Bis Ende Dezember hatte ich den Skimmerkreislauf an, also über Skimmer angesaugt und über Wasserfall wieder eingeleitet, das kühlt das Wasser viel mehr aus und der Wasserfall friert bei s*ukalten Temps mit der Zeit auch irgendwann mal ein. 

Ich habe drei Sensoren für die Temp im Teich und nur mit dem Sprudler konstant um die 4 bis 5 Grad in >1m Tiefe. 

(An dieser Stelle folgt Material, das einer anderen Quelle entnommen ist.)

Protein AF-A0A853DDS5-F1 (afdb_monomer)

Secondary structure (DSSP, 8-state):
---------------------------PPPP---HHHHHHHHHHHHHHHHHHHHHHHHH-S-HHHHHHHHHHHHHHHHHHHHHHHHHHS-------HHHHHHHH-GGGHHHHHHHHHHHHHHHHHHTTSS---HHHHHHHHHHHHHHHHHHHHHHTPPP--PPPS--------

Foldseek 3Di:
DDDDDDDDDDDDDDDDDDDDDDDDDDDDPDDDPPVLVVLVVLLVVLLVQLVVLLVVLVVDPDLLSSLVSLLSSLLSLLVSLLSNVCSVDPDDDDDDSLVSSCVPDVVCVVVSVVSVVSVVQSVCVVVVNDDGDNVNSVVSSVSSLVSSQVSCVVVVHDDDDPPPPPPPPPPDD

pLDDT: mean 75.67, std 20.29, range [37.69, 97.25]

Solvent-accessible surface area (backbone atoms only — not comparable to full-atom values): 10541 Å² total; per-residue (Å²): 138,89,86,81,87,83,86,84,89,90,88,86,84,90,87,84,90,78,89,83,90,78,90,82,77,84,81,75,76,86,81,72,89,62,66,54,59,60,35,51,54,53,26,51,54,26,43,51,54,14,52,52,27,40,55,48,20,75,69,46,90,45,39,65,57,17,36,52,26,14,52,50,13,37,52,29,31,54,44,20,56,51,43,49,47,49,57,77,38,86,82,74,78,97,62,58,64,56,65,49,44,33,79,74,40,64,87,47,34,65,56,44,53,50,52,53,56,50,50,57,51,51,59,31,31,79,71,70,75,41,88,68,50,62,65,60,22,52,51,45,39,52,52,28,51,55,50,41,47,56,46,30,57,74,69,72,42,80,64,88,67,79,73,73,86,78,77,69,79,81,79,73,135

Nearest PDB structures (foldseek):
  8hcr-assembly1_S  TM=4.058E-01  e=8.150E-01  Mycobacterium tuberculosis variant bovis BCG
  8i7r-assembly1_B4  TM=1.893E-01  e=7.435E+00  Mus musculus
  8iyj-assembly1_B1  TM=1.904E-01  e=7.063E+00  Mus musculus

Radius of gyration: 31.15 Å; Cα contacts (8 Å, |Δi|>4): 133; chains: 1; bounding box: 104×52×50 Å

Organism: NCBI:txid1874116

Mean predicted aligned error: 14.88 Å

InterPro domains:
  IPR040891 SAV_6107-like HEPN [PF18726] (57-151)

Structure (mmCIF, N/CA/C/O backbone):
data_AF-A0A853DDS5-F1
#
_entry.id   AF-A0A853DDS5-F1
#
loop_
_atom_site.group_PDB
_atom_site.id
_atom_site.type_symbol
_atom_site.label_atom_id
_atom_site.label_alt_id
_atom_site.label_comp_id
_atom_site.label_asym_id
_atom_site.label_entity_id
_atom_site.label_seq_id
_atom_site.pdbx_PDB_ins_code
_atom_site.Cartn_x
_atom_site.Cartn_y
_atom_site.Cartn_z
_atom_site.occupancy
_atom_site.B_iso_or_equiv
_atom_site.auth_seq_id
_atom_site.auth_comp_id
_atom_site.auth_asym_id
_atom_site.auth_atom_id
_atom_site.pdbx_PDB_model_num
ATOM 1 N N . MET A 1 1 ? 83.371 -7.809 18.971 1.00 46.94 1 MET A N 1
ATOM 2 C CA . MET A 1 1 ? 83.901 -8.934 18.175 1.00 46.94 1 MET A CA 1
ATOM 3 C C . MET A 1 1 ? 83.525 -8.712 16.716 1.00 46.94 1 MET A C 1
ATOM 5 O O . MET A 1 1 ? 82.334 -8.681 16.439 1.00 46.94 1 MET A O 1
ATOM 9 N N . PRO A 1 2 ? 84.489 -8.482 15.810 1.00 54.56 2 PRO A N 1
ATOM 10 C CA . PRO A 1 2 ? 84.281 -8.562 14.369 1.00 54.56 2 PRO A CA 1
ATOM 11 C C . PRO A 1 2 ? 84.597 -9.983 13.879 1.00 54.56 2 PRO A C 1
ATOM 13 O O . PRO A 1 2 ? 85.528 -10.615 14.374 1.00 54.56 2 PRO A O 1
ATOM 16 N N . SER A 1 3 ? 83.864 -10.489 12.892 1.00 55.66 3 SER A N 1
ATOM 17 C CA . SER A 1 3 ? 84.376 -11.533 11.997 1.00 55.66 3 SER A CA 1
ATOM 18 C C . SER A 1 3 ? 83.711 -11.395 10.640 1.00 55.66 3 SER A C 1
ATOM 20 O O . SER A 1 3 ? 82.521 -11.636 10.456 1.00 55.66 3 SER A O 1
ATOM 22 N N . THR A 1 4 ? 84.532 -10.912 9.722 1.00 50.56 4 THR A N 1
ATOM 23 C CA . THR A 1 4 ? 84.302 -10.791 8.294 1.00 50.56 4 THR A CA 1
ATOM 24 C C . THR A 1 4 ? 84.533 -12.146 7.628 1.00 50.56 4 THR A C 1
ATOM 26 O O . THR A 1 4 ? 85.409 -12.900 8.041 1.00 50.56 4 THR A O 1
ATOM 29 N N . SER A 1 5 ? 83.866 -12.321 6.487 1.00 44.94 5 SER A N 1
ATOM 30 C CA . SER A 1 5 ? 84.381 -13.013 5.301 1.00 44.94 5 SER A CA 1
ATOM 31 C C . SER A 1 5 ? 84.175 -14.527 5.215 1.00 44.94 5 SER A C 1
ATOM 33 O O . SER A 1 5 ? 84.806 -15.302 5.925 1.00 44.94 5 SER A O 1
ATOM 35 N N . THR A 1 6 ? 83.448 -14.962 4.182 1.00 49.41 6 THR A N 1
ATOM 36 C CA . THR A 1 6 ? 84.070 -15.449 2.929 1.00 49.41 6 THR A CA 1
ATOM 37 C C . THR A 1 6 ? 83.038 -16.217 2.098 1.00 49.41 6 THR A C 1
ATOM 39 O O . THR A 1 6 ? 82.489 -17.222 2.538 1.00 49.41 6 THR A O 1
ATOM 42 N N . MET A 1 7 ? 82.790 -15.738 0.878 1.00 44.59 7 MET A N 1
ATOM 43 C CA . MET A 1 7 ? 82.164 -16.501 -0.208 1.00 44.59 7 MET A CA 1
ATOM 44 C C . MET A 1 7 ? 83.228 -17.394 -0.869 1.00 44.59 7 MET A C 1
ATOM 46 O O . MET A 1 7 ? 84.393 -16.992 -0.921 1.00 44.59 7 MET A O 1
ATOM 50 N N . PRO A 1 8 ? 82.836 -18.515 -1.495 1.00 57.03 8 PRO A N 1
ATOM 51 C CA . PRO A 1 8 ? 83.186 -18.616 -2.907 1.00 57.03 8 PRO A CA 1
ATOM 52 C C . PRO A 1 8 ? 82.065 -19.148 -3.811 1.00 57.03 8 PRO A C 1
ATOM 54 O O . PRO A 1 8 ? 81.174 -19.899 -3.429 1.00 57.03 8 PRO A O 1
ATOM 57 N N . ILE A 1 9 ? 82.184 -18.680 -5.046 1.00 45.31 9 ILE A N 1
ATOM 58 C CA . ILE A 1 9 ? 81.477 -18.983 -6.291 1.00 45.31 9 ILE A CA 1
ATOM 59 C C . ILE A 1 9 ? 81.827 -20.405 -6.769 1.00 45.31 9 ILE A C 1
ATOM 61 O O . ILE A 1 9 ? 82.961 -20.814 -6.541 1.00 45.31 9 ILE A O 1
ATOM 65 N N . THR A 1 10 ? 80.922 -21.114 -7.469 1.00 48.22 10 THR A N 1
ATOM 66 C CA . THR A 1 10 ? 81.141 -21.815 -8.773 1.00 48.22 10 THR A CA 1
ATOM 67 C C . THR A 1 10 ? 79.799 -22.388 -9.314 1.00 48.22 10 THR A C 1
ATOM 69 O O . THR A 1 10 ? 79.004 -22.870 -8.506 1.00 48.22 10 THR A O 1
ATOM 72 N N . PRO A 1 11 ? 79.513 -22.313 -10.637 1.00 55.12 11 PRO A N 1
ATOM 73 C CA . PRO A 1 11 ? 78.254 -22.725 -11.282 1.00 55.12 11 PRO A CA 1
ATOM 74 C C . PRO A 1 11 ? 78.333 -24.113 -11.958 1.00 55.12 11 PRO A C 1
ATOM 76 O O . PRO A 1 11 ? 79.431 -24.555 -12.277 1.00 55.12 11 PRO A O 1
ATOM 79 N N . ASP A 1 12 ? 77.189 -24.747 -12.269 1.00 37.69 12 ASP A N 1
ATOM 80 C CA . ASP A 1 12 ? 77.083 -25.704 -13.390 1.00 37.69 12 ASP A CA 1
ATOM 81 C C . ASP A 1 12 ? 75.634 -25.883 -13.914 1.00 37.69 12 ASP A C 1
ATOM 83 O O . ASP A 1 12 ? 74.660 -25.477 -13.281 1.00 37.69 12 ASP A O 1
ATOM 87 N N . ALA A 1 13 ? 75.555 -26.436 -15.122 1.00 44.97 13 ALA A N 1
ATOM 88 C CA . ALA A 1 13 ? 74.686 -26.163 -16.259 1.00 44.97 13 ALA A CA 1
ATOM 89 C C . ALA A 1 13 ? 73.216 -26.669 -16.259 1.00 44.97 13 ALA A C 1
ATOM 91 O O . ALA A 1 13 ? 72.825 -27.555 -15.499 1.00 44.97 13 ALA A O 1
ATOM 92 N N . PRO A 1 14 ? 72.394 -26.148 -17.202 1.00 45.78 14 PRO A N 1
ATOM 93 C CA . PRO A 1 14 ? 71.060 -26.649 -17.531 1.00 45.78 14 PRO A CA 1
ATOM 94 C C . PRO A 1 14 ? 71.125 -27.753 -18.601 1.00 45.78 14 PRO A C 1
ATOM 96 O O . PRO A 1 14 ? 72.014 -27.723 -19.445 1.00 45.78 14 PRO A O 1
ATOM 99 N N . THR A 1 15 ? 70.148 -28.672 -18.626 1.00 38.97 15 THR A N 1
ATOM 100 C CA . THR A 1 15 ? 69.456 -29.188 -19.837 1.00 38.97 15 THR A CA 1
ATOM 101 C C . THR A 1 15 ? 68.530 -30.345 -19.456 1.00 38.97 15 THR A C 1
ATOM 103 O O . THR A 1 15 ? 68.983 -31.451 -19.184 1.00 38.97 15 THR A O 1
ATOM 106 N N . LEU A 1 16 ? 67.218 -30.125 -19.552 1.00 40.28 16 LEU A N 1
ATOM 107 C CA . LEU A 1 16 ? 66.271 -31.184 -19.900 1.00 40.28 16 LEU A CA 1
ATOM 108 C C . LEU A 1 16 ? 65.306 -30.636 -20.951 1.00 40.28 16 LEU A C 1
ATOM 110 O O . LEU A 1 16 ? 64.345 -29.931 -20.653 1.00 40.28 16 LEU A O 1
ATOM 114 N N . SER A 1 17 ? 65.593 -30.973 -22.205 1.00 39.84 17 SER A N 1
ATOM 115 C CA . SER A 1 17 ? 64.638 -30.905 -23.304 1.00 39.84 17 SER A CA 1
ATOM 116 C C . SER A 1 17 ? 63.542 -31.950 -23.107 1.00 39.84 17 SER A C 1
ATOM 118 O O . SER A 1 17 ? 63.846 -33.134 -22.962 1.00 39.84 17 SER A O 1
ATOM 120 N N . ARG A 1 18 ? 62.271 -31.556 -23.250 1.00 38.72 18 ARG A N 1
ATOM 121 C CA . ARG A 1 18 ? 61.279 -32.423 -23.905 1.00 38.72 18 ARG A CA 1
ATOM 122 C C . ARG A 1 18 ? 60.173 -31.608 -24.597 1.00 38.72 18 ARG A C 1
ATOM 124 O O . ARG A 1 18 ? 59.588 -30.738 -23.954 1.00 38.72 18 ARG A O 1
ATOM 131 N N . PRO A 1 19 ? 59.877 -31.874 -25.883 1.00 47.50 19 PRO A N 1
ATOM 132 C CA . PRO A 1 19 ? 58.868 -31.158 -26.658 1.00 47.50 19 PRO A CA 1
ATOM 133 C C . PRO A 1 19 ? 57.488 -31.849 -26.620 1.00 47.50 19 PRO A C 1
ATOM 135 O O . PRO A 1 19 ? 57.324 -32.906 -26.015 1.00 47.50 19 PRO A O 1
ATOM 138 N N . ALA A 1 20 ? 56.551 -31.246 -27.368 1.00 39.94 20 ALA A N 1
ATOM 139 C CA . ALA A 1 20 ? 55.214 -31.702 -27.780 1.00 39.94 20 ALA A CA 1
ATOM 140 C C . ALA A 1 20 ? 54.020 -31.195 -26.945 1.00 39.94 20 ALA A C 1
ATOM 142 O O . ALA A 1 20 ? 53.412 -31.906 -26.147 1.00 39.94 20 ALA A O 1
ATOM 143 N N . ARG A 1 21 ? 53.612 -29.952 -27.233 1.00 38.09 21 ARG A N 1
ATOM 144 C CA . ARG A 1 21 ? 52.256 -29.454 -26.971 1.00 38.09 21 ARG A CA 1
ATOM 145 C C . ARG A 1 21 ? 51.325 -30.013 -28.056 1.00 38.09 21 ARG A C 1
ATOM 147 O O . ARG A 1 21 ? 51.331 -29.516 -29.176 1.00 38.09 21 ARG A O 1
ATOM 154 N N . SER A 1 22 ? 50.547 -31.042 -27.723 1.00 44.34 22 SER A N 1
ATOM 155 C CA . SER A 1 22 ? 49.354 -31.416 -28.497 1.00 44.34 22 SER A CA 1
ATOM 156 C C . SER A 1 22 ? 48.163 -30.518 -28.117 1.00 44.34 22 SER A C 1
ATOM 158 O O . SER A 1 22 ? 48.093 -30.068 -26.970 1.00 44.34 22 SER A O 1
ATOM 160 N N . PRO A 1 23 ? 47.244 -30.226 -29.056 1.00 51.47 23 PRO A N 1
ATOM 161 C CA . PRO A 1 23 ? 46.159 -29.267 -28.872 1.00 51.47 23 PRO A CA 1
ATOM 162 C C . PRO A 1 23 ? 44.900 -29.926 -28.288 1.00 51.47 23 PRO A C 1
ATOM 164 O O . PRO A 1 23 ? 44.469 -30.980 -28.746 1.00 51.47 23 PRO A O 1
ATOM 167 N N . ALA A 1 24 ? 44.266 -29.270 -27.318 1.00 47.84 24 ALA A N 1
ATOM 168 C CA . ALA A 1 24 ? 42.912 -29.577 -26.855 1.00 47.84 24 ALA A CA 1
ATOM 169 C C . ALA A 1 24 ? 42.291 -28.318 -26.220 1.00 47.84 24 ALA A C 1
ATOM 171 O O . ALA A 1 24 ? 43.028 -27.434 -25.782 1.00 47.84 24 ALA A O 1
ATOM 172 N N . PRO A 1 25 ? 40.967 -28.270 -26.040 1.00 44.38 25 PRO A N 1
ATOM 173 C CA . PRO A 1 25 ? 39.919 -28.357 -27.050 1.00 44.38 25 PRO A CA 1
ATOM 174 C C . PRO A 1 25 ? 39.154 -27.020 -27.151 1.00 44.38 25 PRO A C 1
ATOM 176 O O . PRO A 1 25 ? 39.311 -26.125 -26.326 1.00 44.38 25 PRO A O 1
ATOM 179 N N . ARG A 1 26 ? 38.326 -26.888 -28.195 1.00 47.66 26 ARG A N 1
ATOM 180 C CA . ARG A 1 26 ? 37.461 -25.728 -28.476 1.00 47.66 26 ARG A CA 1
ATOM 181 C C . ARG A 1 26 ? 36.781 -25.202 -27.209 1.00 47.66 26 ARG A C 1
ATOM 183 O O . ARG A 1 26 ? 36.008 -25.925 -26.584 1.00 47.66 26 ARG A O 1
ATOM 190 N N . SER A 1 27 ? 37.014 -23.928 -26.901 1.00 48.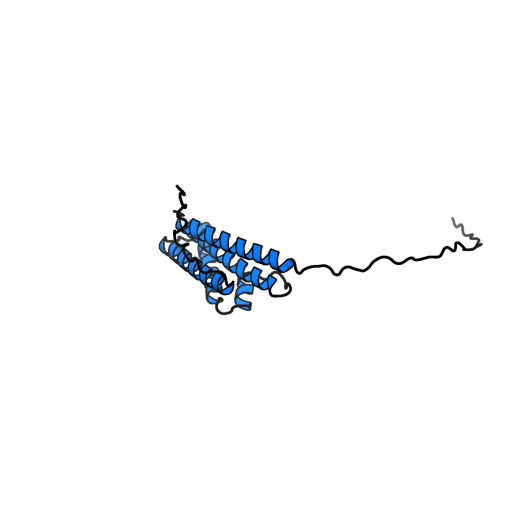03 27 SER A N 1
ATOM 191 C CA . SER A 1 27 ? 36.193 -23.162 -25.968 1.00 48.03 27 SER A CA 1
ATOM 192 C C . SER A 1 27 ? 34.755 -23.160 -26.477 1.00 48.03 27 SER A C 1
ATOM 194 O O . SER A 1 27 ? 34.435 -22.506 -27.469 1.00 48.03 27 SER A O 1
ATOM 196 N N . VAL A 1 28 ? 33.897 -23.934 -25.822 1.00 60.22 28 VAL A N 1
ATOM 197 C CA . VAL A 1 28 ? 32.447 -23.818 -25.967 1.00 60.22 28 VAL A CA 1
ATOM 198 C C . VAL A 1 28 ? 32.071 -22.425 -25.441 1.00 60.22 28 VAL A C 1
ATOM 200 O O . VAL A 1 28 ? 32.474 -22.095 -24.322 1.00 60.22 28 VAL A O 1
ATOM 203 N N . PRO A 1 29 ? 31.367 -21.569 -26.203 1.00 56.88 29 PRO A N 1
ATOM 204 C CA . PRO A 1 29 ? 30.864 -20.319 -25.647 1.00 56.88 29 PRO A CA 1
ATOM 205 C C . PRO A 1 29 ? 29.882 -20.645 -24.508 1.00 56.88 29 PRO A C 1
ATOM 207 O O . PRO A 1 29 ? 29.086 -21.576 -24.658 1.00 56.88 29 PRO A O 1
ATOM 210 N N . PRO A 1 30 ? 29.909 -19.927 -23.369 1.00 52.28 30 PRO A N 1
ATOM 211 C CA . PRO A 1 30 ? 28.920 -20.142 -22.325 1.00 52.28 30 PRO A CA 1
ATOM 212 C C . PRO A 1 30 ? 27.528 -19.827 -22.878 1.00 52.28 30 PRO A C 1
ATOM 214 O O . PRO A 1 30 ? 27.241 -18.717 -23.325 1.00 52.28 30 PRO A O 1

Im Frühjar starte ich die Filter halt neu, ist kein Problem, wenn man früh installiert und nicht gleich voll füttert.

Grüßle Ulli


----------



## RKurzhals (1. Feb. 2011)

*AW: Teich friert total zu*

Hi Tancho,
ich bin eher ein fan von "leichter Wasserströmung". Bei unterirdisch verlegter Leitung kann nichts einfrieren, bei unterirdischem Auslauf wird auch die obere Eisschicht nicht mit dem Wasser vermischt, und der Teich zu stark ausgekühlt. Mein Zulauf geht durch's Pflanzenfilter, und das 4°C kalte Wasser tritt in einer Tiefe von 10..40 cm in den Teich. Bislang hat sich's bewährt, und dieser Winter war schon nicht ohne!


----------



## Tancho22 (2. Feb. 2011)

*AW: Teich friert total zu*

@koifischfan
Mit den Thermometern das ist ne gute Idee habe bis jetzt eben nur das eine in 10 cm Wasserrhöhe.
Geht bestimmt auch mit nem Badethermometer, wenn ichs mit einem Gewicht beschwere und in den Tiefen versenke. Oder ich glaub bei einem Disicounter gibts derzeit ein Digitales für ca. 4 Euro mit Fühler. Da könnt ich dann gleich 2 kaufen eins für die Tiefe und eins für den Filter.

@Ulli und Nori
Also mach ich diesen Herbst besser den Filter und die Pumpe aus. Das Wasser kann ich doch aber drinn lassen oder ist s besser das Wasser abzulassen? Und dann einfach den Sprudler in den Teich..und durchlaufen lassen ohne Zeitschaltuhr da dürfte doch nix eingefrieren oder ?


----------



## Ulli (2. Feb. 2011)

*AW: Teich friert total zu*

Hi Tancho,
also ich würde das Wasser aus dem Filter nehmen, das gammelt sonst vor sich hin und wenn es richtig kalt ist, gefriert es vielleicht doch.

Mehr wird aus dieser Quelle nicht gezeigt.